Song goes on to state that in relation to the suffering of God in Jesus "what is distinctive about Christ's sufferings for Asians [is that he suffers] with humans as a fellow sufferer. In Christ God loves his people so much that God suffers with them and dies with them" (273); Jesus listens and responds to the cries of the desperate masses who suffer for lack of democracy, justice, and human rights (267-277). Kärkkäinen holds that "the future of distinctively Asian Christology depends on how well Christian theology succeeds in speaking to … Asia's ancient yet still vibrant religious life and utmost poverty" (278).
Emerging Questions
Kärkkäinen's reference to "Asia's ancient yet still vibrant religious life and utmost poverty" is first and foremost in my mind in relation to my work in Asia. The Catholics where I work have a kind of faith and devotion to Christ and the Church that I have seen nowhere in the world , yet, the Christian tradition in Asia appears in so many cases to be a foreign import directly dropped into an Asian context from a Western factory. The Catholic Church has been present in many parts of Asia for 400 – 500 years, yet, externally at least, the Church in the countries of that region seems to 'look like' the Church of the West, little that is visibly 'Asian' has developed about the faith of these now long established Christian communities. I get the impression that the Church perhaps has yet to become a part of the culture of which it has so long been part.

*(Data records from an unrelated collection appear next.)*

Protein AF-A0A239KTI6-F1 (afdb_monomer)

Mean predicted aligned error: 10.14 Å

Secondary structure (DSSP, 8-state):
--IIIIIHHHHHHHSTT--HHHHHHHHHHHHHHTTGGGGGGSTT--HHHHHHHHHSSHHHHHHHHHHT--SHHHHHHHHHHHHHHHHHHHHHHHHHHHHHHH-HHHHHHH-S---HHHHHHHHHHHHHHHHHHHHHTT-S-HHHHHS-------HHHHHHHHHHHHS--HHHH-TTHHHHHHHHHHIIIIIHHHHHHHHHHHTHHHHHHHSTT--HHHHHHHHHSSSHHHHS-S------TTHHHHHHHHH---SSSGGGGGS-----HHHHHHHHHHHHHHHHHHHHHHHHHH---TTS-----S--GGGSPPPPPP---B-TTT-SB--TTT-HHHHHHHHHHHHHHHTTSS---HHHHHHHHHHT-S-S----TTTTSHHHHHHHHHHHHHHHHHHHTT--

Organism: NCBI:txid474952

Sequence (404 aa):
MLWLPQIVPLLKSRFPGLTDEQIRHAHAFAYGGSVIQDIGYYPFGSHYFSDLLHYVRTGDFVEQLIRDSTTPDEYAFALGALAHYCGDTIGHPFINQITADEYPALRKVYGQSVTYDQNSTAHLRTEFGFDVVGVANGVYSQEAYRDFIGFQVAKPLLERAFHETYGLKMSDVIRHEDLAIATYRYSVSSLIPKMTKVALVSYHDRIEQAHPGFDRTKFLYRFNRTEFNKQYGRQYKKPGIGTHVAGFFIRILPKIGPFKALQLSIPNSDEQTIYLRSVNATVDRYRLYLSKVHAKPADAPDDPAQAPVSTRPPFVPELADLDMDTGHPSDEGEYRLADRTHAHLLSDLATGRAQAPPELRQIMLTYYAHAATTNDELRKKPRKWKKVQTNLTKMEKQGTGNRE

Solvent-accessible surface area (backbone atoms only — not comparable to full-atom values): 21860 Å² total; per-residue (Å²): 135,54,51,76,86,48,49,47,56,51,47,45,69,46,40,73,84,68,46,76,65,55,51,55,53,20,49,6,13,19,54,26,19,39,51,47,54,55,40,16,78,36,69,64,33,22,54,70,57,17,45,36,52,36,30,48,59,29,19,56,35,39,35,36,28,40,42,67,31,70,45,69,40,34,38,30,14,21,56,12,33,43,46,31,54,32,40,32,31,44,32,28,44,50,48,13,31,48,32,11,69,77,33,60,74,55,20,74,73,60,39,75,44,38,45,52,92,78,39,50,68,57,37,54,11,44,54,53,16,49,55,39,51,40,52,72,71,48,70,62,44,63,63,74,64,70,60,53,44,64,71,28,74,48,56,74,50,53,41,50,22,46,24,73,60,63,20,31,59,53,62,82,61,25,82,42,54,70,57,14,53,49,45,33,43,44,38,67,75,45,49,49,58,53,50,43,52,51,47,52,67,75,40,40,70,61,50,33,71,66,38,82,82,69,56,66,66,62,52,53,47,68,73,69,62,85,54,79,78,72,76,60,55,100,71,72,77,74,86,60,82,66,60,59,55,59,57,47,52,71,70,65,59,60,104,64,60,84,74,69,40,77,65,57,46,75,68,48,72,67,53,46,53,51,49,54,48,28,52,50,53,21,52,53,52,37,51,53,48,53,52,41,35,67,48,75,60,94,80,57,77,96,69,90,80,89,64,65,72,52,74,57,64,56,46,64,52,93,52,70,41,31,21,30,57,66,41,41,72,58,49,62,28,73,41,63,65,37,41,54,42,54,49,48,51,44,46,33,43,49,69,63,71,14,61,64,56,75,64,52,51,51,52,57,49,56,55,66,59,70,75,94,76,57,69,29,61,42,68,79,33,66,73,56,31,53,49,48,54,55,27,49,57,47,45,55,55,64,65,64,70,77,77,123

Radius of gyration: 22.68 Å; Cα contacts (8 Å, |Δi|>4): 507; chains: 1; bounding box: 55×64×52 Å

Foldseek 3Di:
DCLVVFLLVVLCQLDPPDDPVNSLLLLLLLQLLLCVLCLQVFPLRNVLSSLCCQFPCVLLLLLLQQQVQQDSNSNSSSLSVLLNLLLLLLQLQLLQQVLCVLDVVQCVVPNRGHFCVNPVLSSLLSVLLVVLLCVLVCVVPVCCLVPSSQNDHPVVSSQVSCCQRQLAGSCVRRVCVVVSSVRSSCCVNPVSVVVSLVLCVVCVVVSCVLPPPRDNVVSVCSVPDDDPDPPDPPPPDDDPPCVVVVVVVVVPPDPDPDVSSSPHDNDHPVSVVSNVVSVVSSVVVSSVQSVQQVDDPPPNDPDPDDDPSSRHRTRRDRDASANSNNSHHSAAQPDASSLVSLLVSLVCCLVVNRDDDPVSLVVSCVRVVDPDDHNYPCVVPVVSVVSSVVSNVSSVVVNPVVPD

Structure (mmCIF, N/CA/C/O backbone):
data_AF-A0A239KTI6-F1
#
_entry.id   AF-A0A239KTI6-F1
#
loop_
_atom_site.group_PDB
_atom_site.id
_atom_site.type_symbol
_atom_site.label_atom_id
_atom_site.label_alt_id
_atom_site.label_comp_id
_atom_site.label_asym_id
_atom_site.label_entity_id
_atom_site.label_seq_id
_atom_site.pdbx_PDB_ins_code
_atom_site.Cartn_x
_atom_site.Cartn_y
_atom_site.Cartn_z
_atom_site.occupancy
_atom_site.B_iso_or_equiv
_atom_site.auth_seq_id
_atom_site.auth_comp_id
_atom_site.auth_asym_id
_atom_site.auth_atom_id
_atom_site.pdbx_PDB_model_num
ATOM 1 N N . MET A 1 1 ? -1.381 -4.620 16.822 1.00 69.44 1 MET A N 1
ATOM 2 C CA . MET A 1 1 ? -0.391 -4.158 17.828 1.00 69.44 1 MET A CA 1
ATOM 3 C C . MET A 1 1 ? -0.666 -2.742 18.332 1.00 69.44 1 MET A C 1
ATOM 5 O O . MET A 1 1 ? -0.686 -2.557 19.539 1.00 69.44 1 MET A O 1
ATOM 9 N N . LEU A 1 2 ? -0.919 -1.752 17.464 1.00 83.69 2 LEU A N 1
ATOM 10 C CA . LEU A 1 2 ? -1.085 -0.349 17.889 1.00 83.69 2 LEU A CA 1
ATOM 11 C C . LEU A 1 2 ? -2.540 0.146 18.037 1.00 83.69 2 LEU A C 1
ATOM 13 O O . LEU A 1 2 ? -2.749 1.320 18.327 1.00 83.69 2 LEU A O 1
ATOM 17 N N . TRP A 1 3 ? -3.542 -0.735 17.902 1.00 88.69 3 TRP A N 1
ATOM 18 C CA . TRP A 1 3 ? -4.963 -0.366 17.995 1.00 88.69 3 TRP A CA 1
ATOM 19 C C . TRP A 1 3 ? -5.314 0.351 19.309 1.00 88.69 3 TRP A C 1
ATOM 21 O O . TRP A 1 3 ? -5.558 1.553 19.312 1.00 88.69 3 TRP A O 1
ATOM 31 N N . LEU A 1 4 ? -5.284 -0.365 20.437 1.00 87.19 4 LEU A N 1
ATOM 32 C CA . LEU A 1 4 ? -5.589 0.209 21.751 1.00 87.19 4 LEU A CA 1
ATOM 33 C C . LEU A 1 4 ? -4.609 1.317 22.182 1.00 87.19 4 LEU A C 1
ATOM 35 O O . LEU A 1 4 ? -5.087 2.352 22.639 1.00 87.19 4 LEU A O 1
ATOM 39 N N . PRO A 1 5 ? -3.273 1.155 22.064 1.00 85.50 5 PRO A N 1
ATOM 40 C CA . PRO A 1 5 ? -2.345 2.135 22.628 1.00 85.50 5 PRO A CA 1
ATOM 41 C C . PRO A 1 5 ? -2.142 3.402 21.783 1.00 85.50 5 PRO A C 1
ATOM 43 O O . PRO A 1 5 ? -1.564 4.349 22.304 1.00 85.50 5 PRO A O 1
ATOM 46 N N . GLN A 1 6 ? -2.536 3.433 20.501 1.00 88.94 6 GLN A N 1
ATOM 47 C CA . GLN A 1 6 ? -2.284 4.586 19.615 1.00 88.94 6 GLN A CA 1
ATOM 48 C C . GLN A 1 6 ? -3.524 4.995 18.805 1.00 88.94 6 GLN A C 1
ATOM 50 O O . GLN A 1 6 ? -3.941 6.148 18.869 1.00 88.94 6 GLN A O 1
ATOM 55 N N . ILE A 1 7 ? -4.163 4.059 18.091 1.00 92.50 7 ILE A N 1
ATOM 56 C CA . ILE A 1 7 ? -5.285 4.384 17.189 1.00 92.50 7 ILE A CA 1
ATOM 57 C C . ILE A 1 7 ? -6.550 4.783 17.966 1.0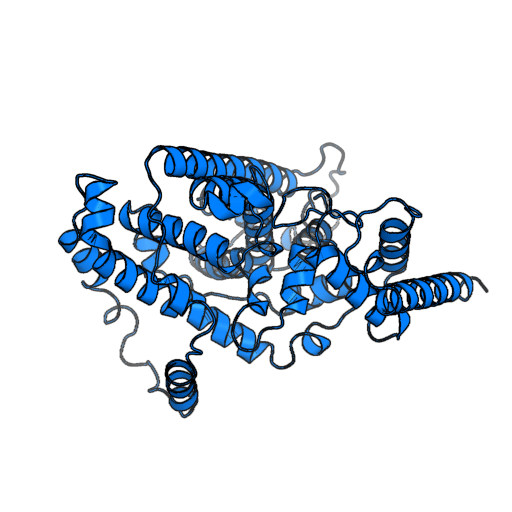0 92.50 7 ILE A C 1
ATOM 59 O O . ILE A 1 7 ? -7.195 5.771 17.625 1.00 92.50 7 ILE A O 1
ATOM 63 N N . VAL A 1 8 ? -6.904 4.069 19.040 1.00 91.44 8 VAL A N 1
ATOM 64 C CA . VAL A 1 8 ? -8.069 4.418 19.875 1.00 91.44 8 VAL A CA 1
ATOM 65 C C . VAL A 1 8 ? -7.936 5.817 20.500 1.00 91.44 8 VAL A C 1
ATOM 67 O O . VAL A 1 8 ? -8.903 6.577 20.419 1.00 91.44 8 VAL A O 1
ATOM 70 N N . PRO A 1 9 ? -6.783 6.212 21.081 1.00 91.44 9 PRO A N 1
ATOM 71 C CA . PRO A 1 9 ? -6.544 7.595 21.491 1.00 91.44 9 PRO A CA 1
ATOM 72 C C . PRO A 1 9 ? -6.764 8.621 20.372 1.00 91.44 9 PRO A C 1
ATOM 74 O O . PRO A 1 9 ? -7.442 9.621 20.603 1.00 91.44 9 PRO A O 1
ATOM 77 N N . LEU A 1 10 ? -6.270 8.359 19.155 1.00 91.50 10 LEU A N 1
ATOM 78 C CA . LEU A 1 10 ? -6.486 9.233 17.994 1.00 91.50 10 LEU A CA 1
ATOM 79 C C . LEU A 1 10 ? -7.974 9.365 17.640 1.00 91.50 10 LEU A C 1
ATOM 81 O O . LEU A 1 10 ? -8.456 10.476 17.418 1.00 91.50 10 LEU A O 1
ATOM 85 N N . LEU A 1 11 ? -8.711 8.250 17.629 1.00 92.00 11 LEU A N 1
ATOM 86 C CA . LEU A 1 11 ? -10.153 8.236 17.370 1.00 92.00 11 LEU A CA 1
ATOM 87 C C . LEU A 1 11 ? -10.919 9.046 18.419 1.00 92.00 11 LEU A C 1
ATOM 89 O O . LEU A 1 11 ? -11.709 9.910 18.054 1.00 92.00 11 LEU A O 1
ATOM 93 N N . LYS A 1 12 ? -10.656 8.817 19.712 1.00 90.56 12 LYS A N 1
ATOM 94 C CA . LYS A 1 12 ? -11.313 9.542 20.814 1.00 90.56 12 LYS A CA 1
ATOM 95 C C . LYS A 1 12 ? -10.962 11.030 20.829 1.00 90.56 12 LYS A C 1
ATOM 97 O O . LYS A 1 12 ? -11.806 11.847 21.183 1.00 90.56 12 LYS A O 1
ATOM 102 N N . SER A 1 13 ? -9.731 11.375 20.455 1.00 86.44 13 SER A N 1
ATOM 103 C CA . SER A 1 13 ? -9.277 12.764 20.375 1.00 86.44 13 SER A CA 1
ATOM 104 C C . SER A 1 13 ? -9.970 13.523 19.242 1.00 86.44 13 SER A C 1
ATOM 106 O O . SER A 1 13 ? -10.369 14.667 19.445 1.00 86.44 13 SER A O 1
ATOM 108 N N . ARG A 1 14 ? -10.134 12.896 18.071 1.00 83.81 14 ARG A N 1
ATOM 109 C CA . ARG A 1 14 ? -10.759 13.527 16.901 1.00 83.81 14 ARG A CA 1
ATOM 110 C C . ARG A 1 14 ? -12.287 13.504 16.944 1.00 83.81 14 ARG A C 1
ATOM 112 O O . ARG A 1 14 ? -12.929 14.461 16.519 1.00 83.81 14 ARG A O 1
ATOM 119 N N . PHE A 1 15 ? -12.862 12.436 17.487 1.00 87.44 15 PHE A N 1
ATOM 120 C CA . PHE A 1 15 ? -14.302 12.230 17.620 1.00 87.44 15 PHE A CA 1
ATOM 121 C C . PHE A 1 15 ? -14.662 12.026 19.104 1.00 87.44 15 PHE A C 1
ATOM 123 O O . PHE A 1 15 ? -14.790 10.888 19.570 1.00 87.44 15 PHE A O 1
ATOM 130 N N . PRO A 1 16 ? -14.804 13.115 19.883 1.00 86.38 16 PRO A N 1
ATOM 131 C CA . PRO A 1 16 ? -15.195 13.019 21.284 1.00 86.38 16 PRO A CA 1
ATOM 132 C C . PRO A 1 16 ? -16.569 12.357 21.438 1.00 86.38 16 PRO A C 1
ATOM 134 O O . PRO A 1 16 ? -17.496 12.648 20.686 1.00 86.38 16 PRO A O 1
ATOM 137 N N . GLY A 1 17 ? -16.715 11.486 22.439 1.00 86.69 17 GLY A N 1
ATOM 138 C CA . GLY A 1 17 ? -17.993 10.838 22.757 1.00 86.69 17 GLY A CA 1
ATOM 139 C C . GLY A 1 17 ? -18.256 9.502 22.057 1.00 86.69 17 GLY A C 1
ATOM 140 O O . GLY A 1 17 ? -19.345 8.958 22.226 1.00 86.69 17 GLY A O 1
ATOM 141 N N . LEU A 1 18 ? -17.283 8.943 21.322 1.00 91.38 18 LEU A N 1
ATOM 142 C CA . LEU A 1 18 ? -17.404 7.580 20.793 1.00 91.38 18 LEU A CA 1
ATOM 143 C C . LEU A 1 18 ? -17.641 6.563 21.912 1.00 91.38 18 LEU A C 1
ATOM 145 O O . LEU A 1 18 ? -16.873 6.491 22.877 1.00 91.38 18 LEU A O 1
ATOM 149 N N . THR A 1 19 ? -18.674 5.740 21.746 1.00 93.62 19 THR A N 1
ATOM 150 C CA . THR A 1 19 ? -18.932 4.600 22.627 1.00 93.62 19 THR A CA 1
ATOM 151 C C . THR A 1 19 ? -17.937 3.471 22.358 1.00 93.62 19 THR A C 1
ATOM 153 O O . THR A 1 19 ? -17.358 3.368 21.272 1.00 93.62 19 THR A O 1
ATOM 156 N N . ASP A 1 20 ? -17.775 2.557 23.315 1.00 88.00 20 ASP A N 1
ATOM 157 C CA . ASP A 1 20 ? -16.942 1.363 23.118 1.00 88.00 20 ASP A CA 1
ATOM 158 C C . ASP A 1 20 ? -17.439 0.492 21.952 1.00 88.00 20 ASP A C 1
ATOM 160 O O . ASP A 1 20 ? -16.654 -0.197 21.300 1.00 88.00 20 ASP A O 1
ATOM 164 N N . GLU A 1 21 ? -18.741 0.537 21.652 1.00 86.62 21 GLU A N 1
ATOM 165 C CA . GLU A 1 21 ? -19.309 -0.140 20.490 1.00 86.62 21 GLU A CA 1
ATOM 166 C C . GLU A 1 21 ? -18.891 0.501 19.170 1.00 86.62 21 GLU A C 1
ATOM 168 O O . GLU A 1 21 ? -18.460 -0.215 18.266 1.00 86.62 21 GLU A O 1
ATOM 173 N N . GLN A 1 22 ? -18.936 1.829 19.078 1.00 91.75 22 GLN A N 1
ATOM 174 C CA . GLN A 1 22 ? -18.470 2.551 17.894 1.00 91.75 22 GLN A CA 1
ATOM 175 C C . GLN A 1 22 ? -16.962 2.375 17.685 1.00 91.75 22 GLN A C 1
ATOM 177 O O . GLN A 1 22 ? -16.515 2.206 16.557 1.00 91.75 22 GLN A O 1
ATOM 182 N N . ILE A 1 23 ? -16.173 2.328 18.762 1.00 90.25 23 ILE A N 1
ATOM 183 C CA . ILE A 1 23 ? -14.734 2.038 18.682 1.00 90.25 23 ILE A CA 1
ATOM 184 C C . ILE A 1 23 ? -14.502 0.622 18.151 1.00 90.25 23 ILE A C 1
ATOM 186 O O . ILE A 1 23 ? -13.693 0.426 17.247 1.00 90.25 23 ILE A O 1
ATOM 190 N N . ARG A 1 24 ? -15.230 -0.376 18.666 1.00 85.31 24 ARG A N 1
ATOM 191 C CA . ARG A 1 24 ? -15.142 -1.752 18.155 1.00 85.31 24 ARG A CA 1
ATOM 192 C C . ARG A 1 24 ? -15.542 -1.833 16.683 1.00 85.31 24 ARG A C 1
ATOM 194 O O . ARG A 1 24 ? -14.896 -2.556 15.935 1.00 85.31 24 ARG A O 1
ATOM 201 N N . HIS A 1 25 ? -16.566 -1.086 16.268 1.00 88.62 25 HIS A N 1
ATOM 202 C CA . HIS A 1 25 ? -16.988 -1.008 14.871 1.00 88.62 25 HIS A CA 1
ATOM 203 C C . HIS A 1 25 ? -15.902 -0.394 13.975 1.00 88.62 25 HIS A C 1
ATOM 205 O O . HIS A 1 25 ? -15.524 -0.998 12.974 1.00 88.62 25 HIS A O 1
ATOM 211 N N . ALA A 1 26 ? -15.310 0.729 14.385 1.00 93.00 26 ALA A N 1
ATOM 212 C CA . ALA A 1 26 ? -14.230 1.390 13.655 1.00 93.00 26 ALA A CA 1
ATOM 213 C C . ALA A 1 26 ? -12.979 0.501 13.500 1.00 93.00 26 ALA A C 1
ATOM 215 O O . ALA A 1 26 ? -12.258 0.595 12.507 1.00 93.00 26 ALA A O 1
ATOM 216 N N . HIS A 1 27 ? -12.729 -0.429 14.429 1.00 90.38 27 HIS A N 1
ATOM 217 C CA . HIS A 1 27 ? -11.623 -1.386 14.301 1.00 90.38 27 HIS A CA 1
ATOM 218 C C . HIS A 1 27 ? -11.765 -2.279 13.050 1.00 90.38 27 HIS A C 1
ATOM 220 O O . HIS A 1 27 ? -10.762 -2.664 12.451 1.00 90.38 27 HIS A O 1
ATOM 226 N N . ALA A 1 28 ? -12.998 -2.541 12.600 1.00 87.31 28 ALA A N 1
ATOM 227 C CA . ALA A 1 28 ? -13.288 -3.302 11.383 1.00 87.31 28 ALA A CA 1
ATOM 228 C C . ALA A 1 28 ? -12.769 -2.596 10.125 1.00 87.31 28 ALA A C 1
ATOM 230 O O . ALA A 1 28 ? -12.275 -3.223 9.184 1.00 87.31 28 ALA A O 1
ATOM 231 N N . PHE A 1 29 ? -12.889 -1.269 10.135 1.00 93.75 29 PHE A N 1
ATOM 232 C CA . PHE A 1 29 ? -12.410 -0.388 9.087 1.00 93.75 29 PHE A CA 1
ATOM 233 C C . PHE A 1 29 ? -10.894 -0.235 9.143 1.00 93.75 29 PHE A C 1
ATOM 235 O O . PHE A 1 29 ? -10.259 -0.338 8.102 1.00 93.75 29 PHE A O 1
ATOM 242 N N . ALA A 1 30 ? -10.290 -0.097 10.328 1.00 93.62 30 ALA A N 1
ATOM 243 C CA . ALA A 1 30 ? -8.828 -0.118 10.448 1.00 93.62 30 ALA A CA 1
ATOM 244 C C . ALA A 1 30 ? -8.218 -1.412 9.901 1.00 93.62 30 ALA A C 1
ATOM 246 O O . ALA A 1 30 ? -7.216 -1.369 9.192 1.00 93.62 30 ALA A O 1
ATOM 247 N N . TYR A 1 31 ? -8.853 -2.556 10.163 1.00 87.19 31 TYR A N 1
ATOM 248 C CA . TYR A 1 31 ? -8.423 -3.819 9.577 1.00 87.19 31 TYR A CA 1
ATOM 249 C C . TYR A 1 31 ? -8.580 -3.838 8.051 1.00 87.19 31 TYR A C 1
ATOM 251 O O . TYR A 1 31 ? -7.647 -4.213 7.344 1.00 87.19 31 TYR A O 1
ATOM 259 N N . GLY A 1 32 ? -9.727 -3.389 7.531 1.00 89.69 32 GLY A N 1
ATOM 260 C CA . GLY A 1 32 ? -9.939 -3.310 6.085 1.00 89.69 32 GLY A CA 1
ATOM 261 C C . GLY A 1 32 ? -8.964 -2.368 5.383 1.00 89.69 32 GLY A C 1
ATOM 262 O O . GLY A 1 32 ? -8.489 -2.689 4.299 1.00 89.69 32 GLY A O 1
ATOM 263 N N . GLY A 1 33 ? -8.609 -1.257 6.029 1.00 95.38 33 GLY A N 1
ATOM 264 C CA . GLY A 1 33 ? -7.582 -0.333 5.567 1.00 95.38 33 GLY A CA 1
ATOM 265 C C . GLY A 1 33 ? -6.187 -0.950 5.574 1.00 95.38 33 GLY A C 1
ATOM 266 O O . GLY A 1 33 ? -5.453 -0.763 4.619 1.00 95.38 33 GLY A O 1
ATOM 267 N N . SER A 1 34 ? -5.828 -1.747 6.589 1.00 92.44 34 SER A N 1
ATOM 268 C CA . SER A 1 34 ? -4.488 -2.364 6.694 1.00 92.44 34 SER A CA 1
ATOM 269 C C . SER A 1 34 ? -4.149 -3.400 5.628 1.00 92.44 34 SER A C 1
ATOM 271 O O . SER A 1 34 ? -3.049 -3.941 5.626 1.00 92.44 34 SER A O 1
ATOM 273 N N . VAL A 1 35 ? -5.096 -3.690 4.745 1.00 88.94 35 VAL A N 1
ATOM 274 C CA . VAL A 1 35 ? -4.909 -4.635 3.654 1.00 88.94 35 VAL A CA 1
ATOM 275 C C . VAL A 1 35 ? -5.533 -4.111 2.351 1.00 88.94 35 VAL A C 1
ATOM 277 O O . VAL A 1 35 ? -5.658 -4.863 1.392 1.00 88.94 35 VAL A O 1
ATOM 280 N N . ILE A 1 36 ? -6.015 -2.860 2.276 1.00 93.81 36 ILE A N 1
ATOM 281 C CA . ILE A 1 36 ? -6.817 -2.428 1.115 1.00 93.81 36 ILE A CA 1
ATOM 282 C C . ILE A 1 36 ? -5.998 -2.381 -0.174 1.00 93.81 36 ILE A C 1
ATOM 284 O O . ILE A 1 36 ? -6.524 -2.723 -1.232 1.00 93.81 36 ILE A O 1
ATOM 288 N N . GLN A 1 37 ? -4.730 -1.988 -0.091 1.00 95.88 37 GLN A N 1
ATOM 289 C CA . GLN A 1 37 ? -3.848 -1.851 -1.244 1.00 95.88 37 GLN A CA 1
ATOM 290 C C . GLN A 1 37 ? -3.726 -3.169 -2.025 1.00 95.88 37 GLN A C 1
ATOM 292 O O . GLN A 1 37 ? -3.648 -3.140 -3.251 1.00 95.88 37 GLN A O 1
ATOM 297 N N . ASP A 1 38 ? -3.836 -4.321 -1.360 1.00 92.50 38 ASP A N 1
ATOM 298 C CA . ASP A 1 38 ? -3.753 -5.658 -1.961 1.00 92.50 38 ASP A CA 1
ATOM 299 C C . ASP A 1 38 ? -5.009 -6.128 -2.702 1.00 92.50 38 ASP A C 1
ATOM 301 O O . ASP A 1 38 ? -4.966 -7.134 -3.413 1.00 92.50 38 ASP A O 1
ATOM 305 N N . ILE A 1 39 ? -6.150 -5.444 -2.555 1.00 90.62 39 IL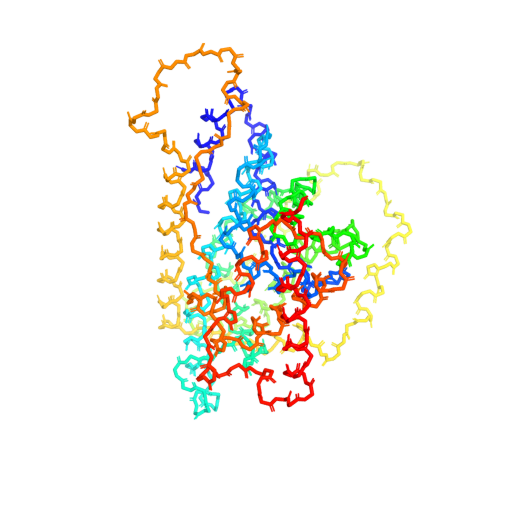E A N 1
ATOM 306 C CA . ILE A 1 39 ? -7.455 -5.921 -3.056 1.00 90.62 39 ILE A CA 1
ATOM 307 C C . ILE A 1 39 ? -7.437 -6.309 -4.543 1.00 90.62 39 ILE A C 1
ATOM 309 O O . ILE A 1 39 ? -8.160 -7.210 -4.978 1.00 90.62 39 ILE A O 1
ATOM 313 N N . GLY A 1 40 ? -6.607 -5.635 -5.336 1.00 91.06 40 GLY A N 1
ATOM 314 C CA . GLY A 1 40 ? -6.465 -5.838 -6.767 1.00 91.06 40 GLY A CA 1
ATOM 315 C C . GLY A 1 40 ? -5.815 -7.162 -7.164 1.00 91.06 40 GLY A C 1
ATOM 316 O O . GLY A 1 40 ? -6.075 -7.643 -8.269 1.00 91.06 40 GLY A O 1
ATOM 317 N N . TYR A 1 41 ? -5.050 -7.785 -6.266 1.00 88.12 41 TYR A N 1
ATOM 318 C CA . TYR A 1 41 ? -4.424 -9.095 -6.477 1.00 88.12 41 TYR A CA 1
ATOM 319 C C . TYR A 1 41 ? -5.363 -10.276 -6.173 1.00 88.12 41 TYR A C 1
ATOM 321 O O . TYR A 1 41 ? -5.011 -11.438 -6.397 1.00 88.12 41 TYR A O 1
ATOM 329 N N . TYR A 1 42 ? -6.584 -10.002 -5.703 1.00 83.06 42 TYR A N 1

These things being said, when I see the Church in her members reaching out to the poor and marginalized, which she does consistently in Asia, I see many people coming to Christ and I see lives changed. It is the Church alone that reaches out to the disabled, the prostitutes, those infected by HIV/AIDS, single mothers, the poor, and the marginalized ethnic minorities who live in crushing poverty in rural regions at the very edges of life and death because food is something that is encountered in the forest 'if it is there'. The Church in many parts of this region is also persecuted and for that reason people who believe often pay a personal price for their faith, and belonging to a community that 'suffers together' means something.
My question is "What is Christology?" Clearly all any of us have is our own love relationship with Jesus Christ and how that plays out in our living day to day. I wonder what the Christology of the Sedang minority father is on the Laotian border. His family was introduced to Jesus one hundred years ago and accepted the Christian faith but there have never been enough priests to serve the community of that region so they receive minimal catechesis and can worship at Mass only once a year in a language most of them cannot speak. Beyond this they have only the rosary to aid them in the praying of their Biblical devotions because they cannot read and have no Bible in their own language. Yet, in spite of such seemingly insurmountable obstacles the Sedang pray with immense devotion, and when Mass is celebrated annually they will all come on foot from several miles away to worship; What is their Christology? Is it simply that Jesus, his mother, and the Church are what give them hope; a Christology of Hope?[1] When I consider why Asian Christologies have been few until recent decades it finally makes sense to me. When Jesus and his Church is all you have to hope in, and there is no time for more than finding food and helping each other survive, 'Who Jesus is' is a moment to moment matter that offers no space for much reflection. I have to remember that.
[1] A hope, perhaps, like that of the persecuted Japanese Christians in Shusako Endo's oral history 'Silence'.